Mais une coalition d'ONG internationales, parmi lesquelles Global Witness et Greenpeace, craint au contraire que le projet n'encourage l'exploitation industrielle des parcelles forestières. La RDC a décrété un moratoire sur l'allocation de nouvelles concessions forestières industrielles en 2002. Son objectif était de contenir une industrie qui présentait des risques au sortir de la guerre civile, et de permettre l'essor d'une gestion forestière durable, capable de créer des emplois et de générer des recettes fiscales. Depuis, il a été régulièrement violé, l’administration accordant de nouvelles concessions.

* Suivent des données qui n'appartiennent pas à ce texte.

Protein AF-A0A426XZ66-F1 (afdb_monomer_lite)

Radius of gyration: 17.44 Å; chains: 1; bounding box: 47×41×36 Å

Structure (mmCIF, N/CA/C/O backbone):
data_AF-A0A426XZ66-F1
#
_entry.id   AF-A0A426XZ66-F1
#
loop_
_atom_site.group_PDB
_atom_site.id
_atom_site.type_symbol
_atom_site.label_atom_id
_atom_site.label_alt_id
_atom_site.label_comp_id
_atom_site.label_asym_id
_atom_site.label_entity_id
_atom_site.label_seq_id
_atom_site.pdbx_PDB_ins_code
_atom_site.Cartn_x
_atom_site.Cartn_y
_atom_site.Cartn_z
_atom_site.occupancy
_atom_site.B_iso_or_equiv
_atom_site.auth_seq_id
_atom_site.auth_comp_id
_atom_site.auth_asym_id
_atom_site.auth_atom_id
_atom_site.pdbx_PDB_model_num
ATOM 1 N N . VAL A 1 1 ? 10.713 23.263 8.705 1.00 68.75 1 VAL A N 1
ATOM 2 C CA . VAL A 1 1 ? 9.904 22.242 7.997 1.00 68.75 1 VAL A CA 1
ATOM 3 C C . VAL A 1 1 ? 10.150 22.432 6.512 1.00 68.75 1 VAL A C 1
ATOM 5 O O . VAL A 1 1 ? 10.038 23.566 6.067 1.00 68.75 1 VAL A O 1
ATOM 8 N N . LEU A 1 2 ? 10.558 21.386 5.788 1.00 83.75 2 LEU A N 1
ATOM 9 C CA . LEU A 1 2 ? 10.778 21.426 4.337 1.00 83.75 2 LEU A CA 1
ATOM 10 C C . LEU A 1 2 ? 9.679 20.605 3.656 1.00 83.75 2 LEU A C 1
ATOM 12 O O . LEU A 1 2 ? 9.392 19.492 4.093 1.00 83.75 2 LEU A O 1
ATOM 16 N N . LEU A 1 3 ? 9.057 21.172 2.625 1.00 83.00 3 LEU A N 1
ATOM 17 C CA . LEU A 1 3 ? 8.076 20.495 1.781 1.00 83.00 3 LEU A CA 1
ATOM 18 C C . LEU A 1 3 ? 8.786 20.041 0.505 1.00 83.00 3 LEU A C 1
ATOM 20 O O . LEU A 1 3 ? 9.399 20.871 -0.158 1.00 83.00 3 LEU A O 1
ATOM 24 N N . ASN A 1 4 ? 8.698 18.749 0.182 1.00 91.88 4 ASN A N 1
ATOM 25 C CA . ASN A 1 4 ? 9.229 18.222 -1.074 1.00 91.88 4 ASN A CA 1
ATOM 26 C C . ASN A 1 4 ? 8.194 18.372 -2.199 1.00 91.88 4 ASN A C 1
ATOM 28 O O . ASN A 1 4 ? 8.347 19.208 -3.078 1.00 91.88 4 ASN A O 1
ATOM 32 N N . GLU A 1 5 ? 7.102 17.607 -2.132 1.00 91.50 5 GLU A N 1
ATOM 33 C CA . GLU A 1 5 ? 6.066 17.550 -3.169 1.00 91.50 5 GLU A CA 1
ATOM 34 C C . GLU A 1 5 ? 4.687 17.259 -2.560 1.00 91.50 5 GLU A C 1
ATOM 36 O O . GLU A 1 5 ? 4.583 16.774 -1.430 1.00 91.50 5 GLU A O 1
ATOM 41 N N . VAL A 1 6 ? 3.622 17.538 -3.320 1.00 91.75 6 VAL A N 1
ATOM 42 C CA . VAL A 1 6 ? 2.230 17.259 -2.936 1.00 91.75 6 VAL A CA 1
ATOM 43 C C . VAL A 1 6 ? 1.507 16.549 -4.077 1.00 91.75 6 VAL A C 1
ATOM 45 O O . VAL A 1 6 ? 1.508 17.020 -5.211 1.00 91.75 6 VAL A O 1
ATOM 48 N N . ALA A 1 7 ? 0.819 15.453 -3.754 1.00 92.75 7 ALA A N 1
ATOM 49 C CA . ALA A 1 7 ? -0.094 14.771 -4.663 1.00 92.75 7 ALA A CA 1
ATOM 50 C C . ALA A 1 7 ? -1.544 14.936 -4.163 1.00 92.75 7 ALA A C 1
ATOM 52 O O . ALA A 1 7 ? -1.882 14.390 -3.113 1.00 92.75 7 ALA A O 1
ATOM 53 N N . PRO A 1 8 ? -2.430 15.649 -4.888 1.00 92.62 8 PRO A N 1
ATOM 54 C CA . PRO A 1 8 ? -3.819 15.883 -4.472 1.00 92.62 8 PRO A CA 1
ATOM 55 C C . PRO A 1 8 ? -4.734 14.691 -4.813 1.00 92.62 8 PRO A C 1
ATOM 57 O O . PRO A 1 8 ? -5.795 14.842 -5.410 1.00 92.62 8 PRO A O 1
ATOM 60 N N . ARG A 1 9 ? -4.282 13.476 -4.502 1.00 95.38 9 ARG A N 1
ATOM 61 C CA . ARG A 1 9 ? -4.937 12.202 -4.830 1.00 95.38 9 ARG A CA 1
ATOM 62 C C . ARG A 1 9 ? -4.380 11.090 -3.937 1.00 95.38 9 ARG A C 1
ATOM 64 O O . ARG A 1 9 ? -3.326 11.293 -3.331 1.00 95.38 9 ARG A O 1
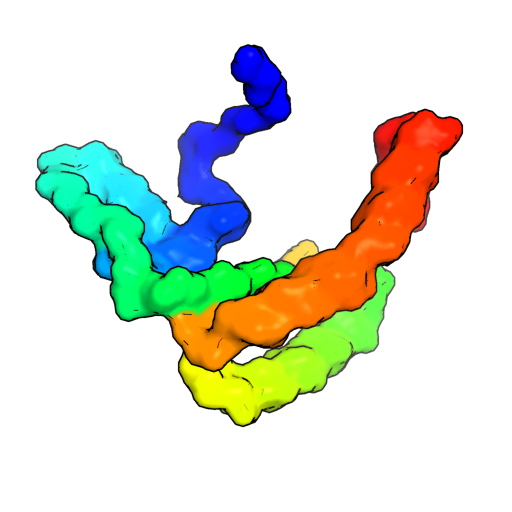ATOM 71 N N . PRO A 1 10 ? -4.998 9.896 -3.909 1.00 94.38 10 PRO A N 1
ATOM 72 C CA . PRO A 1 10 ? -4.326 8.706 -3.405 1.00 94.38 10 PRO A CA 1
ATOM 73 C C . PRO A 1 10 ? -2.925 8.557 -4.017 1.00 94.38 10 PRO A C 1
ATOM 75 O O . PRO A 1 10 ? -2.719 8.776 -5.221 1.00 94.38 10 PRO A O 1
ATOM 78 N N . HIS A 1 11 ? -1.954 8.230 -3.171 1.00 93.88 11 HIS A N 1
ATOM 79 C CA . HIS A 1 11 ? -0.536 8.232 -3.511 1.00 93.88 11 HIS A CA 1
ATOM 80 C C . HIS A 1 11 ? 0.073 6.844 -3.332 1.00 93.88 11 HIS A C 1
ATOM 82 O O . HIS A 1 11 ? -0.361 6.085 -2.467 1.00 93.88 11 HIS A O 1
ATOM 88 N N . ASN A 1 12 ? 1.107 6.532 -4.120 1.00 89.81 12 ASN A N 1
ATOM 89 C CA . ASN A 1 12 ? 1.727 5.207 -4.158 1.00 89.81 12 ASN A CA 1
ATOM 90 C C . ASN A 1 12 ? 2.185 4.754 -2.763 1.00 89.81 12 ASN A C 1
ATOM 92 O O . ASN A 1 12 ? 1.875 3.658 -2.312 1.00 89.81 12 ASN A O 1
ATOM 96 N N . SER A 1 13 ? 2.809 5.667 -2.015 1.00 89.00 13 SER A N 1
ATOM 97 C CA . SER A 1 13 ? 3.269 5.417 -0.643 1.00 89.00 13 SER A CA 1
ATOM 98 C C . SER A 1 13 ? 2.162 5.038 0.346 1.00 89.00 13 SER A C 1
ATOM 100 O O . SER A 1 13 ? 2.481 4.534 1.414 1.00 89.00 13 SER A O 1
ATOM 102 N N . GLY A 1 14 ? 0.886 5.283 0.032 1.00 90.94 14 GLY A N 1
ATOM 103 C CA . GLY A 1 14 ? -0.252 4.957 0.892 1.00 90.94 14 GLY A CA 1
ATOM 104 C C . GLY A 1 14 ? -0.909 3.607 0.595 1.00 90.94 14 GLY A C 1
ATOM 105 O O . GLY A 1 14 ? -1.881 3.258 1.262 1.00 90.94 14 GLY A O 1
ATOM 106 N N . HIS A 1 15 ? -0.450 2.839 -0.400 1.00 90.75 15 HIS A N 1
ATOM 107 C CA . HIS A 1 15 ? -1.140 1.602 -0.796 1.00 90.75 15 HIS A CA 1
ATOM 108 C C . HIS A 1 15 ? -1.116 0.533 0.304 1.00 90.75 15 HIS A C 1
ATOM 110 O O . HIS A 1 15 ? -2.063 -0.236 0.405 1.00 90.75 15 HIS A O 1
ATOM 116 N N . HIS A 1 16 ? -0.115 0.539 1.193 1.00 88.94 16 HIS A N 1
ATOM 117 C CA . HIS A 1 16 ? -0.075 -0.382 2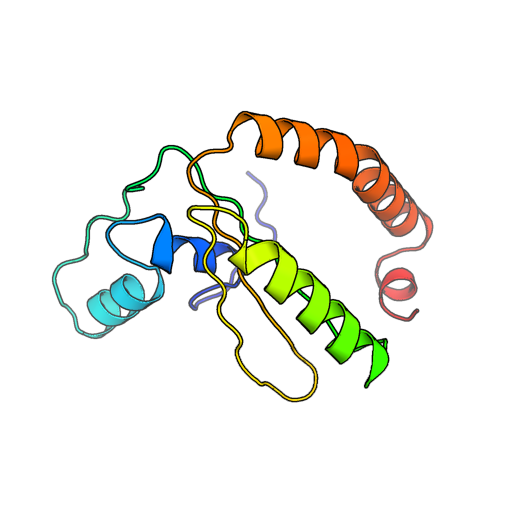.337 1.00 88.94 16 HIS A CA 1
ATOM 118 C C . HIS A 1 16 ? -1.329 -0.316 3.227 1.00 88.94 16 HIS A C 1
ATOM 120 O O . HIS A 1 16 ? -1.648 -1.277 3.922 1.00 88.94 16 HIS A O 1
ATOM 126 N N . THR A 1 17 ? -2.041 0.818 3.215 1.00 92.88 17 THR A N 1
ATOM 127 C CA . THR A 1 17 ? -3.237 1.039 4.036 1.00 92.88 17 THR A CA 1
ATOM 128 C C . THR A 1 17 ? -4.396 0.107 3.688 1.00 92.88 17 THR A C 1
ATOM 130 O O . THR A 1 17 ? -5.291 -0.037 4.517 1.00 92.88 17 THR A O 1
ATOM 133 N N . ILE A 1 18 ? -4.396 -0.540 2.514 1.00 93.19 18 ILE A N 1
ATOM 134 C CA . ILE A 1 18 ? -5.427 -1.521 2.150 1.00 93.19 18 ILE A CA 1
ATOM 135 C C . ILE A 1 18 ? -5.391 -2.710 3.135 1.00 93.19 18 ILE A C 1
ATOM 137 O O . ILE A 1 18 ? -6.414 -3.067 3.723 1.00 93.19 18 ILE A O 1
ATOM 141 N N . GLU A 1 19 ? -4.208 -3.264 3.413 1.00 90.44 19 GLU A N 1
ATOM 142 C CA . GLU A 1 19 ? -4.057 -4.423 4.302 1.00 90.44 19 GLU A CA 1
ATOM 143 C C . GLU A 1 19 ? -3.627 -4.040 5.715 1.00 90.44 19 GLU A C 1
ATOM 145 O O . GLU A 1 19 ? -3.865 -4.815 6.638 1.00 90.44 19 GLU A O 1
ATOM 150 N N . SER A 1 20 ? -2.974 -2.893 5.920 1.00 90.38 20 SER A N 1
ATOM 151 C CA . SER A 1 20 ? -2.400 -2.559 7.227 1.00 90.38 20 SER A CA 1
ATOM 152 C C . SER A 1 20 ? -3.294 -1.698 8.111 1.00 90.38 20 SER A C 1
ATOM 154 O O . SER A 1 20 ? -3.041 -1.638 9.310 1.00 90.38 20 SER A O 1
ATOM 156 N N . CYS A 1 21 ? -4.307 -1.022 7.562 1.00 93.88 21 CYS A N 1
ATOM 157 C CA . CYS A 1 21 ? -5.189 -0.112 8.302 1.00 93.88 21 CYS A CA 1
ATOM 158 C C . CYS A 1 21 ? -6.634 -0.626 8.352 1.00 93.88 21 CYS A C 1
ATOM 160 O O . CYS A 1 21 ? -7.019 -1.523 7.596 1.00 93.88 21 CYS A O 1
ATOM 162 N N . TYR A 1 22 ? -7.432 -0.073 9.271 1.00 96.69 22 TYR A N 1
ATOM 163 C CA . TYR A 1 22 ? -8.879 -0.322 9.303 1.00 96.69 22 TYR A CA 1
ATOM 164 C C . TYR A 1 22 ? -9.602 0.338 8.126 1.00 96.69 22 TYR A C 1
ATOM 166 O O . TYR A 1 22 ? -10.538 -0.248 7.592 1.00 96.69 22 TYR A O 1
ATOM 174 N N . THR A 1 23 ? -9.134 1.512 7.694 1.00 97.81 23 THR A N 1
ATOM 175 C CA . THR A 1 23 ? -9.648 2.230 6.522 1.00 97.81 23 THR A CA 1
ATOM 176 C C . THR A 1 23 ? -8.504 2.546 5.566 1.00 97.81 23 THR A C 1
ATOM 178 O O . THR A 1 23 ? -7.523 3.181 5.955 1.00 97.81 23 THR A O 1
ATOM 181 N N . SER A 1 24 ? -8.628 2.122 4.307 1.00 96.75 24 SER A N 1
ATOM 182 C CA . SER A 1 24 ? -7.618 2.406 3.280 1.00 96.75 24 SER A CA 1
ATOM 183 C C . SER A 1 24 ? -7.661 3.867 2.824 1.00 96.75 24 SER A C 1
ATOM 185 O O . SER A 1 24 ? -8.697 4.528 2.918 1.00 96.75 24 SER A O 1
ATOM 187 N N . GLN A 1 25 ? -6.570 4.366 2.232 1.00 97.44 25 GLN A N 1
ATOM 188 C CA . GLN A 1 25 ? -6.559 5.703 1.626 1.00 97.44 25 GLN A CA 1
ATOM 189 C C . GLN A 1 25 ? -7.654 5.879 0.560 1.00 97.44 25 GLN A C 1
ATOM 191 O O . GLN A 1 25 ? -8.170 6.979 0.393 1.00 97.44 25 GLN A O 1
ATOM 196 N N . TYR A 1 26 ? -8.035 4.806 -0.143 1.00 97.62 26 TYR A N 1
ATOM 197 C CA . TYR A 1 26 ? -9.062 4.848 -1.185 1.00 97.62 26 TYR A CA 1
ATOM 198 C C . TYR A 1 26 ? -10.460 4.947 -0.590 1.00 97.62 26 TYR A C 1
ATOM 200 O O . TYR A 1 26 ? -11.249 5.788 -1.012 1.00 97.62 26 TYR A O 1
ATOM 208 N N . GLU A 1 27 ? -10.753 4.129 0.420 1.00 98.19 27 GLU A N 1
ATOM 209 C CA . GLU A 1 27 ? -12.022 4.194 1.143 1.00 98.19 27 GLU A CA 1
ATOM 210 C C . GLU A 1 27 ? -12.180 5.548 1.834 1.00 98.19 27 GLU A C 1
ATOM 212 O O . GLU A 1 27 ? -13.237 6.169 1.741 1.00 98.19 27 GLU A O 1
ATOM 217 N N . GLN A 1 28 ? -11.111 6.051 2.454 1.00 98.25 28 GLN A N 1
ATOM 218 C CA . GLN A 1 28 ? -11.108 7.365 3.082 1.00 98.25 28 GLN A CA 1
ATOM 219 C C . GLN A 1 28 ? -11.335 8.485 2.061 1.00 98.25 28 GLN A C 1
ATOM 221 O O . GLN A 1 28 ? -12.126 9.394 2.309 1.00 98.25 28 GLN A O 1
ATOM 226 N N . HIS A 1 29 ? -10.683 8.404 0.898 1.00 98.19 29 HIS A N 1
ATOM 227 C CA . HIS A 1 29 ? -10.859 9.367 -0.185 1.00 98.19 29 HIS A CA 1
ATOM 228 C C . HIS A 1 29 ? -12.300 9.365 -0.715 1.00 98.19 29 HIS A C 1
ATOM 230 O O . HIS A 1 29 ? -12.901 10.427 -0.859 1.00 98.19 29 HIS A O 1
ATOM 236 N N . LEU A 1 30 ? -12.890 8.184 -0.927 1.00 98.38 30 LEU A N 1
ATOM 237 C CA . LEU A 1 30 ? -14.287 8.051 -1.348 1.00 98.38 30 LEU A CA 1
ATOM 238 C C . LEU A 1 30 ? -15.261 8.577 -0.292 1.00 98.38 30 LEU A C 1
ATOM 240 O O . LEU A 1 30 ? -16.168 9.332 -0.632 1.00 98.38 30 LEU A O 1
ATOM 244 N N . ARG A 1 31 ? -15.066 8.235 0.988 1.00 98.50 31 ARG A N 1
ATOM 245 C CA . ARG A 1 31 ? -15.888 8.760 2.090 1.00 98.50 31 ARG A CA 1
ATOM 246 C C . ARG A 1 31 ? -15.860 10.282 2.134 1.00 98.50 31 ARG A C 1
ATOM 248 O O . ARG A 1 31 ? -16.918 10.895 2.236 1.00 98.50 31 ARG A O 1
ATOM 255 N N . ALA A 1 32 ? -14.677 10.879 1.989 1.00 97.94 32 ALA A N 1
ATOM 256 C CA . ALA A 1 32 ? -14.519 12.327 1.961 1.00 97.94 32 ALA A CA 1
ATOM 257 C C . ALA A 1 32 ? -15.250 12.970 0.769 1.00 97.94 32 ALA A C 1
ATOM 259 O O . ALA A 1 32 ? -15.971 13.946 0.959 1.00 97.94 32 ALA A O 1
ATOM 260 N N . ILE A 1 33 ? -15.118 12.402 -0.437 1.00 98.00 33 ILE A N 1
ATOM 261 C CA . ILE A 1 33 ? -15.814 12.892 -1.643 1.00 98.00 33 ILE A CA 1
ATOM 262 C C . ILE A 1 33 ? -17.335 12.816 -1.480 1.00 98.00 33 ILE A C 1
ATOM 264 O O . ILE A 1 33 ? -18.051 13.722 -1.899 1.00 98.00 33 ILE A O 1
ATOM 268 N N . LEU A 1 34 ? -17.832 11.739 -0.874 1.00 98.31 34 LEU A N 1
ATOM 269 C CA . LEU A 1 34 ? -19.263 11.476 -0.724 1.00 98.31 34 LEU A CA 1
ATOM 270 C C . LEU A 1 34 ? -19.884 12.128 0.523 1.00 98.31 34 LEU A C 1
ATOM 272 O O . LEU A 1 34 ? -21.081 11.971 0.749 1.00 98.31 34 LEU A O 1
ATOM 276 N N . GLY A 1 35 ? -19.099 12.832 1.347 1.00 97.94 35 GLY A N 1
ATOM 277 C CA . GLY A 1 35 ? -19.577 13.430 2.599 1.00 97.94 35 GLY A CA 1
ATOM 278 C C . GLY A 1 35 ? -19.984 12.405 3.667 1.00 97.94 35 GLY A C 1
ATOM 279 O O . GLY A 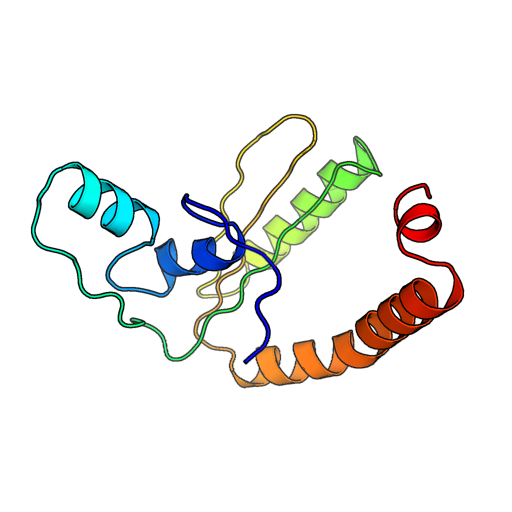1 35 ? -20.791 12.709 4.544 1.00 97.94 35 GLY A O 1
ATOM 280 N N . LEU A 1 36 ? -19.454 11.182 3.591 1.00 98.38 36 LEU A N 1
ATOM 281 C CA . LEU A 1 36 ? -19.688 10.132 4.582 1.00 98.38 36 LEU A CA 1
ATOM 282 C C . LEU A 1 36 ? -18.778 10.327 5.808 1.00 98.38 36 LEU A C 1
ATOM 284 O O . LEU A 1 36 ? -17.705 10.926 5.686 1.00 98.38 36 LEU A O 1
ATOM 288 N N . PRO A 1 37 ? -19.146 9.779 6.984 1.00 98.56 37 PRO A N 1
ATOM 289 C CA . PRO A 1 37 ? -18.249 9.748 8.133 1.00 98.56 37 PRO A CA 1
ATOM 290 C C . PRO A 1 37 ? -16.907 9.114 7.764 1.00 98.56 37 PRO A C 1
ATOM 292 O O . PRO A 1 37 ? -16.868 8.052 7.139 1.00 98.56 37 PRO A O 1
ATOM 295 N N . LEU A 1 38 ? -15.815 9.770 8.154 1.00 98.25 38 LEU A N 1
ATOM 296 C CA . LEU A 1 38 ? -14.462 9.264 7.948 1.00 98.25 38 LEU A CA 1
ATOM 297 C C . LEU A 1 38 ? -14.241 7.973 8.746 1.00 98.25 38 LEU A C 1
ATOM 299 O O . LEU A 1 38 ? -14.761 7.818 9.850 1.00 98.25 38 LEU A O 1
ATOM 303 N N . GLY A 1 39 ? -13.468 7.050 8.178 1.00 98.00 39 GLY A N 1
ATOM 304 C CA . GLY A 1 39 ? -13.101 5.811 8.854 1.00 98.00 39 GLY A CA 1
ATOM 305 C C . GLY A 1 39 ? -11.885 5.963 9.761 1.00 98.00 39 GLY A C 1
ATOM 306 O O . GLY A 1 39 ? -11.153 6.953 9.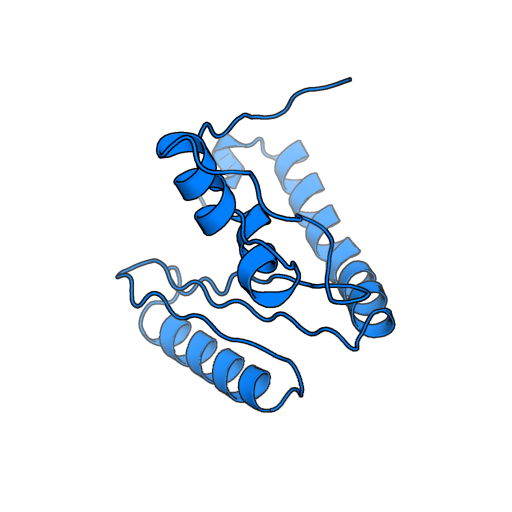675 1.00 98.00 39 GLY A O 1
ATOM 307 N N . ASP A 1 40 ? -11.664 4.955 10.607 1.00 98.06 40 ASP A N 1
ATOM 308 C CA . ASP A 1 40 ? -10.480 4.841 11.460 1.00 98.06 40 ASP A CA 1
ATOM 309 C C . ASP A 1 40 ? -9.223 4.565 10.604 1.00 98.06 40 ASP A C 1
ATOM 311 O O . ASP A 1 40 ? -9.160 3.523 9.938 1.00 98.06 40 ASP A O 1
ATOM 315 N N . PRO A 1 41 ? -8.224 5.471 10.580 1.00 96.44 41 PRO A N 1
ATOM 316 C CA . PRO A 1 41 ? -6.987 5.279 9.827 1.00 96.44 41 PRO A CA 1
ATOM 317 C C . PRO A 1 41 ? -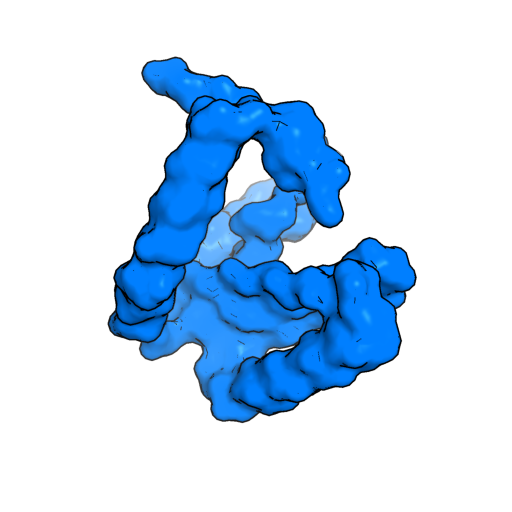5.943 4.440 10.584 1.00 96.44 41 PRO A C 1
ATOM 319 O O . PRO A 1 41 ? -4.859 4.196 10.048 1.00 96.44 41 PRO A O 1
ATOM 322 N N . SER A 1 42 ? -6.227 4.021 11.824 1.00 96.75 42 SER A N 1
ATOM 323 C CA . SER A 1 42 ? -5.287 3.280 12.666 1.00 96.75 42 SER A CA 1
ATOM 324 C C . SER A 1 42 ? -4.850 1.977 12.005 1.00 96.75 42 SER A C 1
ATOM 326 O O . SER A 1 42 ? -5.619 1.307 11.304 1.00 96.75 42 SER A O 1
ATOM 328 N N . MET A 1 43 ? -3.594 1.600 12.243 1.00 91.06 43 MET A N 1
ATOM 329 C CA . MET A 1 43 ? -3.083 0.319 11.778 1.00 91.06 43 MET A CA 1
ATOM 330 C C . MET A 1 43 ? -3.712 -0.830 12.574 1.00 91.06 43 MET A C 1
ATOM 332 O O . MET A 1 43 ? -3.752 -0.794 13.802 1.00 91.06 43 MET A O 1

En novembre, le ministère de l'environnement et du développement durable de RDC a diffusé un document étudiant les conditions d'une levée du moratoire sur l'attribution de nouvelles concessions forestières. Il a aussi organisé un atelier de « lancement solennel » et de discussion à ce sujet à Kinshasa. Depuis deux ans, le gouvernement congolais a initié un processus de discussion allant dans ce sens. « Dans ce contexte, les efforts fournis par la communauté internationale visant à l'amélioration de la gouvernance forestière en RDC, à travers la collaboration et le financement du gouvernement congolais pour protéger ses forêts et ses tourbières, seraient discrédités », écrivent les associations dans un communiqué diffusé lors de la COP23. La CAFI a fait connaître son désaccord avec Kinshasa, mais le sujet est dans l'air.

À tel point qu'il est repris et appuyé par la France à travers l'AFD, même s'il faut fouiller dans ses documents de travail pour en prendre toute la mesure. Mediapart a pu lire la proposition que la banque française de développement a déposée auprès du comité technique du FONAREDD, l'organisme chargé du suivi financier des stratégies de réduction des gaz à effet de serre liés à la déforestation, en RDC. Ce dispositif provient du mécanisme REDD+, créé au sein de l'ONU pour que des pays riches versent des compensations financières aux pays en développement en échange de la préservation de leur forêt. Dans cet épais document, l'AFD décrit sa proposition de « programme de gestion durable des forêts » pour quatre ans. Le montant total du programme s'élève à 18 millions de dollars. L'AFD s'engage à fournir 5 millions d'euros. C'est la deuxième version, datée de juin 2017, d'un projet déjà présenté quelques mois plus tôt – voir à ce sujet cet article du Monde –, qui avait suscité la levée de boucliers d'associations locales et d'ONG de défense de l'environnement.
 
Parmi les cinq objectifs mis en avant, l'AFD propose d'« appuyer l'exploitation industrielle légale des trois anciennes provinces forestières : Bandundu, Équateur et Orientale ». Selon l'agence française, « le secteur forestier offre de réelles opportunités de développement pour le pays ». Dans ce but, son programme « visera une amélioration des modalités de prélèvement des produits ligneux (bois d'œuvre et bois énergie) dans les forêts naturelles ». Le programme est pourtant présenté comme un outil de préservation de la forêt du bassin.